You can drop the zip file from the here site. Once dropped, all you have to do is unzip the file.
This time, we will visualize the graph of the decision tree using the surviving dataset of the Titanic. This code is [here](https://qiita.com/5sigma_AAA/items/0c23907da9330681147b#%E6%A9%9F%E6%A2%B0%E5%AD%A6%E7%BF%92%E3%81% AE% E5% AE% 9F% E8% A3% 85) is referred to the code. I will write it separately in a jupyter style.
First, load the required libraries. (The user part is your account name)
from sklearn.tree import DecisionTreeClassifier
from sklearn.model_selection import train_test_split
from sklearn.metrics import roc_curve, auc, accuracy_score
import pandas as pd
from sklearn.tree import export_graphviz
import pydotplus
from io import StringIO
from IPython.display import Image
#Data reading
train = pd.read_csv("/Users/user/jupyter/train.csv")
Basically, it seems that general data sets have missing values, so check
train.isnull().sum()
PassengerId 0 Survived 0 Pclass 0 Name 0 Sex 0 Age 177 SibSp 0 Parch 0 Ticket 0 Fare 0 Cabin 687 Embarked 2
There seems to be missing values in Age, Cabin, and Embarked. I will ignore Cabin because I will not use it this time. The missing value of Age complements the average of the entire Age, and Embarked complements the mode "S".
train["Age"] = train["Age"].fillna(train["Age"].median())
train["Embarked"] = train["Embarked"].fillna("S")

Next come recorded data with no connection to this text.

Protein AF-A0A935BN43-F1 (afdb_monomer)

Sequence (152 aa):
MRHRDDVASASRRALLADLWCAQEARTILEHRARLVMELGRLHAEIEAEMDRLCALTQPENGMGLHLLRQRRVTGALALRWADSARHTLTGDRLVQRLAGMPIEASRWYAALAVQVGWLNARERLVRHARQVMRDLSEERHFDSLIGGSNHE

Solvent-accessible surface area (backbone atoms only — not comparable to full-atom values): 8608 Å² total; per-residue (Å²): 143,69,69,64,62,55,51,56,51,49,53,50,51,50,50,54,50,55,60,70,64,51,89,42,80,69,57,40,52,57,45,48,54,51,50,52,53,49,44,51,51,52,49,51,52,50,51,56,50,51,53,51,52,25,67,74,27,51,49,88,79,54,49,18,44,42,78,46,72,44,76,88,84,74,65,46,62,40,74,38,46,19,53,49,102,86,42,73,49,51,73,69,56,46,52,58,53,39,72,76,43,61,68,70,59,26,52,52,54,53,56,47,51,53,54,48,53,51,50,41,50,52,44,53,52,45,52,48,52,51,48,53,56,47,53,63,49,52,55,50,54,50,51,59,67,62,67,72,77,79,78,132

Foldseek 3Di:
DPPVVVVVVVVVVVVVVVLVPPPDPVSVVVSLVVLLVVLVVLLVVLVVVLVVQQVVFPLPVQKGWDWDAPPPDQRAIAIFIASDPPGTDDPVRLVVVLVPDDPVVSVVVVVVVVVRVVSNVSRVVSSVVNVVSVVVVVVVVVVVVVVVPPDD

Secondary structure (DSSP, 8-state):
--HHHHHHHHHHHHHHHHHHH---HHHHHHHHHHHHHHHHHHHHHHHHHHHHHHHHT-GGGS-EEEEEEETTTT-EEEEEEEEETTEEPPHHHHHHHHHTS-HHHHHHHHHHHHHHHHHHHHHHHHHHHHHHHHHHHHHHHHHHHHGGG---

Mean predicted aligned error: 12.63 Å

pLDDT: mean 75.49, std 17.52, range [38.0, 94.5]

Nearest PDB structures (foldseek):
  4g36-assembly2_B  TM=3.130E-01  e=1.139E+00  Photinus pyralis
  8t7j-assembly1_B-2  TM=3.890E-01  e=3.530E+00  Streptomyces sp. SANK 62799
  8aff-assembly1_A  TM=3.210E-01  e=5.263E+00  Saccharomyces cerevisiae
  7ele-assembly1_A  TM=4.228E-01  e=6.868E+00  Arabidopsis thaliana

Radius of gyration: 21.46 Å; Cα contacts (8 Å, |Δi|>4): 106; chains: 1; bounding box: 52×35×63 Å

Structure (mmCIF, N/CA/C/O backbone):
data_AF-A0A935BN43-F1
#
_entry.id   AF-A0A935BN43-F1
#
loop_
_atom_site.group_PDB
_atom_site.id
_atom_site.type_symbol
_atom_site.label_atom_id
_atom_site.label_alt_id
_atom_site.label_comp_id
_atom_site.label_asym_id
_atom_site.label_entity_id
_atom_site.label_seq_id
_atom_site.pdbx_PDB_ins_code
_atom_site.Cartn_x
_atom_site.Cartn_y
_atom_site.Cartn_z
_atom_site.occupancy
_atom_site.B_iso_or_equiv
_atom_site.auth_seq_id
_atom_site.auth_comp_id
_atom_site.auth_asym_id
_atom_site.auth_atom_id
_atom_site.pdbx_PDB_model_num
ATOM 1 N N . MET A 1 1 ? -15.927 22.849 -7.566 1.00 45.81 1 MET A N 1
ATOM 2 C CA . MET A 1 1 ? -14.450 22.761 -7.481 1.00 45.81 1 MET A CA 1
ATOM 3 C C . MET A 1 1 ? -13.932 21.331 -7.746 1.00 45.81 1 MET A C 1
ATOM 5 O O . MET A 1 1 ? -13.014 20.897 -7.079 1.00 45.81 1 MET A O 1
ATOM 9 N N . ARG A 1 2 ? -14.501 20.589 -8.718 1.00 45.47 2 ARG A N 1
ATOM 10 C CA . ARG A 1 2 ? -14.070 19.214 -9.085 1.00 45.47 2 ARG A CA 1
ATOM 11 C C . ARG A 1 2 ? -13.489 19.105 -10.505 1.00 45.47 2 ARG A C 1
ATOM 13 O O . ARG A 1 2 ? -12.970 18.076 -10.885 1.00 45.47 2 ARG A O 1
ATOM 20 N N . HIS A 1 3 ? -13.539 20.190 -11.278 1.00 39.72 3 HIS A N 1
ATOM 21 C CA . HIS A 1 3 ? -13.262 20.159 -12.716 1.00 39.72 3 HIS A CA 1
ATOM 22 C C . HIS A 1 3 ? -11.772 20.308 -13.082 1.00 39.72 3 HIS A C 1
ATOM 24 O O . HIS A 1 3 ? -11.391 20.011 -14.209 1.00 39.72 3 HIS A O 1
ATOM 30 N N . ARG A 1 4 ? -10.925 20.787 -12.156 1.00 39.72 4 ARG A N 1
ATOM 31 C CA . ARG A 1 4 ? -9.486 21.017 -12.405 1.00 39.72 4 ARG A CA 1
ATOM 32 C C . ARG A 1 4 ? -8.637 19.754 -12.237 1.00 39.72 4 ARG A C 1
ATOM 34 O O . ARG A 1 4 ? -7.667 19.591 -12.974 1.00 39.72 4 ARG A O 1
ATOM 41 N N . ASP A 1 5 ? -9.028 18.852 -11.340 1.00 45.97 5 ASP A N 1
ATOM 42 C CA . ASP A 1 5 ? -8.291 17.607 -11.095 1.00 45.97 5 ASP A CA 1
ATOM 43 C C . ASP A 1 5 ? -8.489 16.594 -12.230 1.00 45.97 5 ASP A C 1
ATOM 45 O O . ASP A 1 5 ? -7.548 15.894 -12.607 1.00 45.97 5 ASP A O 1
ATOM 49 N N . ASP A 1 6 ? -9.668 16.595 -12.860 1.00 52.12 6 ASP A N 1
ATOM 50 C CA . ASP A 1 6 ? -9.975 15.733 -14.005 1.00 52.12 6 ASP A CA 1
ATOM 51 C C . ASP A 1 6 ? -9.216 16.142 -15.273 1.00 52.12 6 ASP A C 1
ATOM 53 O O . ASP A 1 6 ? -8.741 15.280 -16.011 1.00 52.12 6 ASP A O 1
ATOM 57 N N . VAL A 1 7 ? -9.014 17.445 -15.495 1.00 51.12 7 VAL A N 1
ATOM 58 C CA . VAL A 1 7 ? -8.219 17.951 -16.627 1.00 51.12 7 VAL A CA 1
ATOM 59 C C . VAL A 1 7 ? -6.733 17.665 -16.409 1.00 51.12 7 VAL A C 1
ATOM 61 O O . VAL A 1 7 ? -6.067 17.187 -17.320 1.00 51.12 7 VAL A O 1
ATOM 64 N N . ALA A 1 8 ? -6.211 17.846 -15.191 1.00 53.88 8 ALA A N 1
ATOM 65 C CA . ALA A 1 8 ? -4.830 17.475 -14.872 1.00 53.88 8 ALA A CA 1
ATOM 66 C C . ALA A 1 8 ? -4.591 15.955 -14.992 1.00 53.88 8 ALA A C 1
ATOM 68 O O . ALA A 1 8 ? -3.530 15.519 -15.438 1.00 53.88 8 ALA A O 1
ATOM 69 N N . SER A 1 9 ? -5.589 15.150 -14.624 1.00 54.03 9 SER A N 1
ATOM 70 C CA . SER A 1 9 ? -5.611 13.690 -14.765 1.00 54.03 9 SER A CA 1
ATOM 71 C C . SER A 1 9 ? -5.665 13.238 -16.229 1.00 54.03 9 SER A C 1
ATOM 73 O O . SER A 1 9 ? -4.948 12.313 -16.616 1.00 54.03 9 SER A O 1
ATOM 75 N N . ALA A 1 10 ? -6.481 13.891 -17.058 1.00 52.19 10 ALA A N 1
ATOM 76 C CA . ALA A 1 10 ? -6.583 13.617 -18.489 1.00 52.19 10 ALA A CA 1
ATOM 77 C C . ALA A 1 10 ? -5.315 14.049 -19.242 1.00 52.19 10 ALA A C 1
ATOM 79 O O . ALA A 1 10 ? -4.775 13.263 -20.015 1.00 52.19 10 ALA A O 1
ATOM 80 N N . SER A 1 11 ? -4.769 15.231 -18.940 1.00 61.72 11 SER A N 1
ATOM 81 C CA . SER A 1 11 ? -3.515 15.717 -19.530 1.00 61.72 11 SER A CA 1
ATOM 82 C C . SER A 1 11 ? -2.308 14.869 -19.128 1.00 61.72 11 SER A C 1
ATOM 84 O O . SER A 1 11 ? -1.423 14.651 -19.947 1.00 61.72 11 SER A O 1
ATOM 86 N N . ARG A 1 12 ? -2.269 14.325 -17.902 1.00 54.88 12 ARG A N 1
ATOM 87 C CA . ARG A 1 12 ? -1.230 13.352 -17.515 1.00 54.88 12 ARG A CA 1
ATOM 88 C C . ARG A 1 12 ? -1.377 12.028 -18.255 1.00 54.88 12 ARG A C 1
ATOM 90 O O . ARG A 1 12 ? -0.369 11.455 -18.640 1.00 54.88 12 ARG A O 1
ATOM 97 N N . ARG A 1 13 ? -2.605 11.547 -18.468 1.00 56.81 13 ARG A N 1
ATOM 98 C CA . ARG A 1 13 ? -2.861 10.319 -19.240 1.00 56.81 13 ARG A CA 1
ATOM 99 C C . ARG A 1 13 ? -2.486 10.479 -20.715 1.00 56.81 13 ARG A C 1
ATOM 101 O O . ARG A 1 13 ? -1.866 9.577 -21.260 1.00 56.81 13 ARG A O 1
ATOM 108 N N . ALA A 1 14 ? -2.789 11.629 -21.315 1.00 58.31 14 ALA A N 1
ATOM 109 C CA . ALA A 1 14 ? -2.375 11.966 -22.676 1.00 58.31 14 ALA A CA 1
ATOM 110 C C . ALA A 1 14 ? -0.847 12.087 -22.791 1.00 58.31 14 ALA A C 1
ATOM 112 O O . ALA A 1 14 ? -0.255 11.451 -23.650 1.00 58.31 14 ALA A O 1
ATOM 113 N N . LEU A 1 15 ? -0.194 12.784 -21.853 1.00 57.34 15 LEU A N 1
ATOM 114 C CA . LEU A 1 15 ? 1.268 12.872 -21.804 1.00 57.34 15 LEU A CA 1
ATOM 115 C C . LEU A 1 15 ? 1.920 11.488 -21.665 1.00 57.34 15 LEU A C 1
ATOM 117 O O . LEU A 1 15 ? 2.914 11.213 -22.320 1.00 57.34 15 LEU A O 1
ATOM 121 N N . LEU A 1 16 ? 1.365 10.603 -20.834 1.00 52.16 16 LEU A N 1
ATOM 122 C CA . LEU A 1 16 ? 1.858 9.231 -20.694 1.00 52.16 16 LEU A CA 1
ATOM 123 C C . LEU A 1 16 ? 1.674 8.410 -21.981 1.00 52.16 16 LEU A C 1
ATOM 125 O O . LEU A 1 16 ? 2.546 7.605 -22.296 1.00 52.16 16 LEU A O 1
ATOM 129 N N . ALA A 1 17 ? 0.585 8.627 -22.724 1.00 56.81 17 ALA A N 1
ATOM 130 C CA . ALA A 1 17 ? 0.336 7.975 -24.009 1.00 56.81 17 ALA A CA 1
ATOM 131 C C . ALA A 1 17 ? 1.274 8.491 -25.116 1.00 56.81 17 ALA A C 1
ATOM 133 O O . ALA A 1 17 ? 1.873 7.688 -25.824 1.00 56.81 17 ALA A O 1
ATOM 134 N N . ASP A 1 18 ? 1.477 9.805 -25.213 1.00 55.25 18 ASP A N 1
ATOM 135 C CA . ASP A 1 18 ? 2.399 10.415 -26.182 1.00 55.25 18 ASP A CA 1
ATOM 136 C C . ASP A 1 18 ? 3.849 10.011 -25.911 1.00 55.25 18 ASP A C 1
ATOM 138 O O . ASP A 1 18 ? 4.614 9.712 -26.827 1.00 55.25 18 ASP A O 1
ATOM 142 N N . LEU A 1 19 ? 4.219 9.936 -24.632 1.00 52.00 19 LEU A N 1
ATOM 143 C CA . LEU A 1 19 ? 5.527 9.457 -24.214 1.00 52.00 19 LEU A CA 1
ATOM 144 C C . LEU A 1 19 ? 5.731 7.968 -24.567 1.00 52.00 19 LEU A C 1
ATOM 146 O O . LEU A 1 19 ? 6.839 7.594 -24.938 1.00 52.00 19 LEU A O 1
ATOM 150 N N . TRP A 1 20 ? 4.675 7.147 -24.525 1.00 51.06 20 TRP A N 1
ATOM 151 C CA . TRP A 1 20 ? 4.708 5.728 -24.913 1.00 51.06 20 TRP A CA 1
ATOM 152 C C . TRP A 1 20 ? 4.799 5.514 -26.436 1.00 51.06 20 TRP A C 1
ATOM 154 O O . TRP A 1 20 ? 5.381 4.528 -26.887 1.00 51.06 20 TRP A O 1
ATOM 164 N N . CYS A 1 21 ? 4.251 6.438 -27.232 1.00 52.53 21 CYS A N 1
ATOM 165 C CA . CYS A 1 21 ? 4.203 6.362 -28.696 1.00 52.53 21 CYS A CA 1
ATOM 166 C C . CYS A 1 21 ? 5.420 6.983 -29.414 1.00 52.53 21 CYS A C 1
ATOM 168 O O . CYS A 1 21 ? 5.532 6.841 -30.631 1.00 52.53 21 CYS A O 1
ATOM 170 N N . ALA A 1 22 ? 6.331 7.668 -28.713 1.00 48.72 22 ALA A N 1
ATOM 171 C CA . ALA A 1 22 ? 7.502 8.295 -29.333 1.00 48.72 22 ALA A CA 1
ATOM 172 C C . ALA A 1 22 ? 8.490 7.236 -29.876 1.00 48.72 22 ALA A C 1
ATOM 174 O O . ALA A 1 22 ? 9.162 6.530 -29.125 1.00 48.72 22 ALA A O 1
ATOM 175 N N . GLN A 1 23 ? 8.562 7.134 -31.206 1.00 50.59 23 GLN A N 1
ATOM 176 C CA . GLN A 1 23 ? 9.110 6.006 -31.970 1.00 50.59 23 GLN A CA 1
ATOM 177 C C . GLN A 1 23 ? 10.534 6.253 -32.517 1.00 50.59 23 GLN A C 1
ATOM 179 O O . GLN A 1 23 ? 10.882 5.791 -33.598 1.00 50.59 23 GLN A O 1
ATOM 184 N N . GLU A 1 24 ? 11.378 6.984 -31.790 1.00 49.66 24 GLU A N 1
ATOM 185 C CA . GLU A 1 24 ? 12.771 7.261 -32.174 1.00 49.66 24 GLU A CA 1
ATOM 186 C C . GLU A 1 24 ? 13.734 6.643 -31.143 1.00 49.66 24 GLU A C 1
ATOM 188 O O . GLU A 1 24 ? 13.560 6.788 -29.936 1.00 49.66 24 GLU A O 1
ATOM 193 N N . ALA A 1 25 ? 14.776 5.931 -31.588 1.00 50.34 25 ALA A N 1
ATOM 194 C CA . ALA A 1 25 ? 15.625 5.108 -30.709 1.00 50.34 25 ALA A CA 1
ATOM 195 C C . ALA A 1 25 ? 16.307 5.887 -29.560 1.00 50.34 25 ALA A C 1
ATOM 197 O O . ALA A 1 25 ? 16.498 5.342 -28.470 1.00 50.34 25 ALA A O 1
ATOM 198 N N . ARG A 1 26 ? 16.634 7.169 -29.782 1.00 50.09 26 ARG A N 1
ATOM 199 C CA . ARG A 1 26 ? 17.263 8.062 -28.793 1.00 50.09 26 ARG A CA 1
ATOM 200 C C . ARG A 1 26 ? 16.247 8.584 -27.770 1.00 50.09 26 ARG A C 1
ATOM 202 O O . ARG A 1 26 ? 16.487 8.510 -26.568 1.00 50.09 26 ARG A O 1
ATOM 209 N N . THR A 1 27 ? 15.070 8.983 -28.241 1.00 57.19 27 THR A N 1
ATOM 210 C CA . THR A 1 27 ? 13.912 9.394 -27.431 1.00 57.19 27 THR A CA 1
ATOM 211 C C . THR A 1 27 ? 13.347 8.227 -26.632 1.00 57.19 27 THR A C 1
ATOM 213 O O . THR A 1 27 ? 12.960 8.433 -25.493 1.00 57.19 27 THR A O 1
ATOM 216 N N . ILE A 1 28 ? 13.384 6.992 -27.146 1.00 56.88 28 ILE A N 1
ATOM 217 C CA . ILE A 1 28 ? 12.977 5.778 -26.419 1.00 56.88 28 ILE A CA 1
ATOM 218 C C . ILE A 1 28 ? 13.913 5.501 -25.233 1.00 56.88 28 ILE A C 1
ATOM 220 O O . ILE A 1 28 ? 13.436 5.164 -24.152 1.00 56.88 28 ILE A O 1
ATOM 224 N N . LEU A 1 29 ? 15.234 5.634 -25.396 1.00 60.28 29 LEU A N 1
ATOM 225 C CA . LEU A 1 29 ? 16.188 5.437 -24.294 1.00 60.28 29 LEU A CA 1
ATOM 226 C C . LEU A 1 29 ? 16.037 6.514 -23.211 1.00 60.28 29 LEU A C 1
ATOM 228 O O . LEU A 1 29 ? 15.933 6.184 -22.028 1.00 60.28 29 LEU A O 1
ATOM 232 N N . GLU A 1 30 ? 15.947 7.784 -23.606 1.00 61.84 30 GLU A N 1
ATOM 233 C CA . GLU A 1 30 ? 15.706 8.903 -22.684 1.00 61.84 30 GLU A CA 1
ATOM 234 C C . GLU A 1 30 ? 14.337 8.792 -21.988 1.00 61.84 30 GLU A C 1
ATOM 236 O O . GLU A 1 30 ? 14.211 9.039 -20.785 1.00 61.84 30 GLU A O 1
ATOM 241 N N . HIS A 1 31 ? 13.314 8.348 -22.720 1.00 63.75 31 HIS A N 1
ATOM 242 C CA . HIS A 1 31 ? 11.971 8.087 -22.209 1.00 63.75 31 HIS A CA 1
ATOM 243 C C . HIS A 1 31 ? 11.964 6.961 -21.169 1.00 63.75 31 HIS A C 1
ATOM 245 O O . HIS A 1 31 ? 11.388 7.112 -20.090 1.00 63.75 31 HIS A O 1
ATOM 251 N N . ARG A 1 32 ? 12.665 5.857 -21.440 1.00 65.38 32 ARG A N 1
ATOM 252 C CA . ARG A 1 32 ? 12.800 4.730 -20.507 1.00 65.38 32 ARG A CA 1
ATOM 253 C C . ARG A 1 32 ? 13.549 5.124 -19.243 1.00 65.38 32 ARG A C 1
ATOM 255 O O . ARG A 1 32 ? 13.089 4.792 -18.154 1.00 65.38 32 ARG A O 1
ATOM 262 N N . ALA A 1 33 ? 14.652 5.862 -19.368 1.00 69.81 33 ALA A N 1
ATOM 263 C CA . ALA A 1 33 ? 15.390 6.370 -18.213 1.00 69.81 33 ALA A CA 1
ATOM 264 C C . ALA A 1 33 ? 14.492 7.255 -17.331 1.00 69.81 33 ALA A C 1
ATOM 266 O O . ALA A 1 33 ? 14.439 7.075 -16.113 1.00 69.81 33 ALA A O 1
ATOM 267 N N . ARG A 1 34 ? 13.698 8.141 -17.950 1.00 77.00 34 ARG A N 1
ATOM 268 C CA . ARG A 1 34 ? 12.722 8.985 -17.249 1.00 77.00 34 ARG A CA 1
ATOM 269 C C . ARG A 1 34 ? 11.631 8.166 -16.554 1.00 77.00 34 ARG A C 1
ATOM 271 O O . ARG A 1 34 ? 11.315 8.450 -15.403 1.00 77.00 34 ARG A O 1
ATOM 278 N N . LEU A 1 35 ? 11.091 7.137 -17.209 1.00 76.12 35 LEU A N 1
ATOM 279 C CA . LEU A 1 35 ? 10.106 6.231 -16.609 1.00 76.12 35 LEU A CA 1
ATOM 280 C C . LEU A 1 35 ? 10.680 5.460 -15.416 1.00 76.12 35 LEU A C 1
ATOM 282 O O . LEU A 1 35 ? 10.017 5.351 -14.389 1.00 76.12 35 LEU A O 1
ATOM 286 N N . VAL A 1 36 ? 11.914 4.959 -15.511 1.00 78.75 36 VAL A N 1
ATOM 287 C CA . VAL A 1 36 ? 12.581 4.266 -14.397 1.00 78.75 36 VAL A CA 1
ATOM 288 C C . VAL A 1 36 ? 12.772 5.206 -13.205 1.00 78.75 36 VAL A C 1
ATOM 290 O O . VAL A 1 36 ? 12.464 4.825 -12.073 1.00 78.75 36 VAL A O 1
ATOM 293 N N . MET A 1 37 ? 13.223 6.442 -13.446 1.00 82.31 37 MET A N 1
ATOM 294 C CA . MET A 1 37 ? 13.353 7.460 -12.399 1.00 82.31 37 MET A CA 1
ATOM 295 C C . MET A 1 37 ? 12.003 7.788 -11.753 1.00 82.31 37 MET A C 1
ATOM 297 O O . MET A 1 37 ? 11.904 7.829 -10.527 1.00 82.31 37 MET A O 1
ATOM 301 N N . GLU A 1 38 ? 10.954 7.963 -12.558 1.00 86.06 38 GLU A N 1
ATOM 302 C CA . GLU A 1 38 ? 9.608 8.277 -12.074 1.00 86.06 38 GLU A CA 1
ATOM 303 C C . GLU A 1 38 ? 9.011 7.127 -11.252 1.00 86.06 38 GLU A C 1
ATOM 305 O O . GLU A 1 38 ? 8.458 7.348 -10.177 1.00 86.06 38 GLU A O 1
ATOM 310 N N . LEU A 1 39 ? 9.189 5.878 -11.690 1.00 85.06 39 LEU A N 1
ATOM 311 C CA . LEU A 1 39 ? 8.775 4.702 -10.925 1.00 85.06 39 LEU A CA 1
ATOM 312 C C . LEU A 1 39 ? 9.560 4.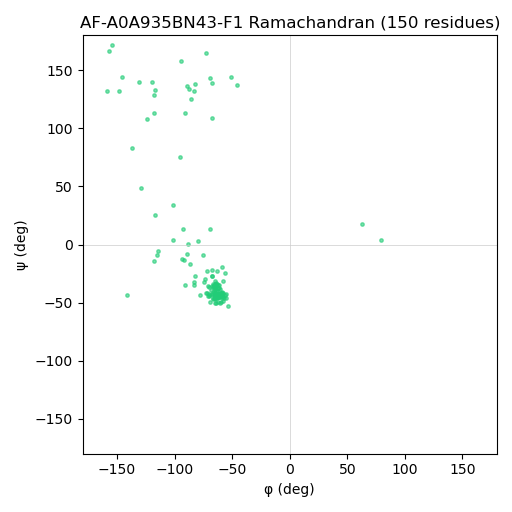563 -9.613 1.00 85.06 39 LEU A C 1
ATOM 314 O O . LEU A 1 39 ? 8.995 4.151 -8.599 1.00 85.06 39 LEU A O 1
ATOM 318 N N . GLY A 1 40 ? 10.848 4.919 -9.609 1.00 86.44 40 GLY A N 1
ATOM 319 C CA . GLY A 1 40 ? 11.662 4.991 -8.394 1.00 86.44 40 GLY A CA 1
ATOM 320 C C . GLY A 1 40 ? 11.140 6.042 -7.412 1.00 86.44 40 GLY A C 1
ATOM 321 O O . GLY A 1 40 ? 10.960 5.746 -6.230 1.00 86.44 40 GLY A O 1
ATOM 322 N N . ARG A 1 41 ? 10.817 7.238 -7.915 1.00 90.62 41 ARG A N 1
ATOM 323 C CA . ARG A 1 41 ? 10.217 8.335 -7.145 1.00 90.62 41 ARG A CA 1
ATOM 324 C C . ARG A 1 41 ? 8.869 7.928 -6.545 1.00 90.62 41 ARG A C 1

When learning, we have to make it an int type, so we convert the strings'Sex' and'Embarked' to numbers. This time, the numbers are assigned manually, but it can also be converted using dummy variables.
#Conversion of categorical variables
train['Sex'] = train['Sex'].apply(lambda x: 1 if x == 'male' else 0)
train['Embarked'] = train['Embarked'].map( {'S': 0 , 'C':1 , 'Q':2}).astype(int)
Delete unused classes.
train = train.drop(['Cabin','Name','PassengerId','Ticket'],axis =1)
Since the data preprocessing is completed, check once for missing values.
train.isnull().sum()
Survived 0 Pclass 0 Sex 0 Age 0 SibSp 0 Parch 0 Fare 0 Embarked 0
I was able to eliminate missing values. Next, we will separate the data set for train and the data set for test. The distribution of the test images was 30% of the total.
#Divided into training data and test data
train_X = train.drop('Survived',axis = 1)
train_y = train.Survived
(train_X , test_X , train_y , test_y) = train_test_split(train_X, train_y , test_size = 0.3 , random_state = 0)
Build a model and train. The depth is 3 layers.
#train
model = DecisionTreeClassifier(max_depth=3,random_state = 0)
model.fit(train_X , train_y)
#accuracy
pred = model.predict(test_X)
fpr, tpr, thresholds = roc_curve(test_y , pred,pos_label = 1)
auc(fpr,tpr)
print("accuracy=",accuracy_score(pred,test_y)
accuracy=0.8208955223880597
From here, I will draw with Graphviz.
#Process to treat the character string like a file object
dot_data = StringIO()
export_graphviz(
model, out_file=dot_data,
feature_names=train_X.columns,
class_names=["Death", "Survival"]
)
graph = pydotplus.graph_from_dot_data(dot_data.getvalue())
#Specify the absolute path of the directory where you downloaded graphviz
graph.progs = {'dot': u"C:\\Users\\user\\anaconda3\\bin\\release\\bin\\dot.exe"}
#Visualize in notebook
Image(graph.create_png())
I was able to draw a decision tree.
This time I used jupyter, but of course it is possible with other IDEs. By the way, the hardest part was finding the installation file from the official website.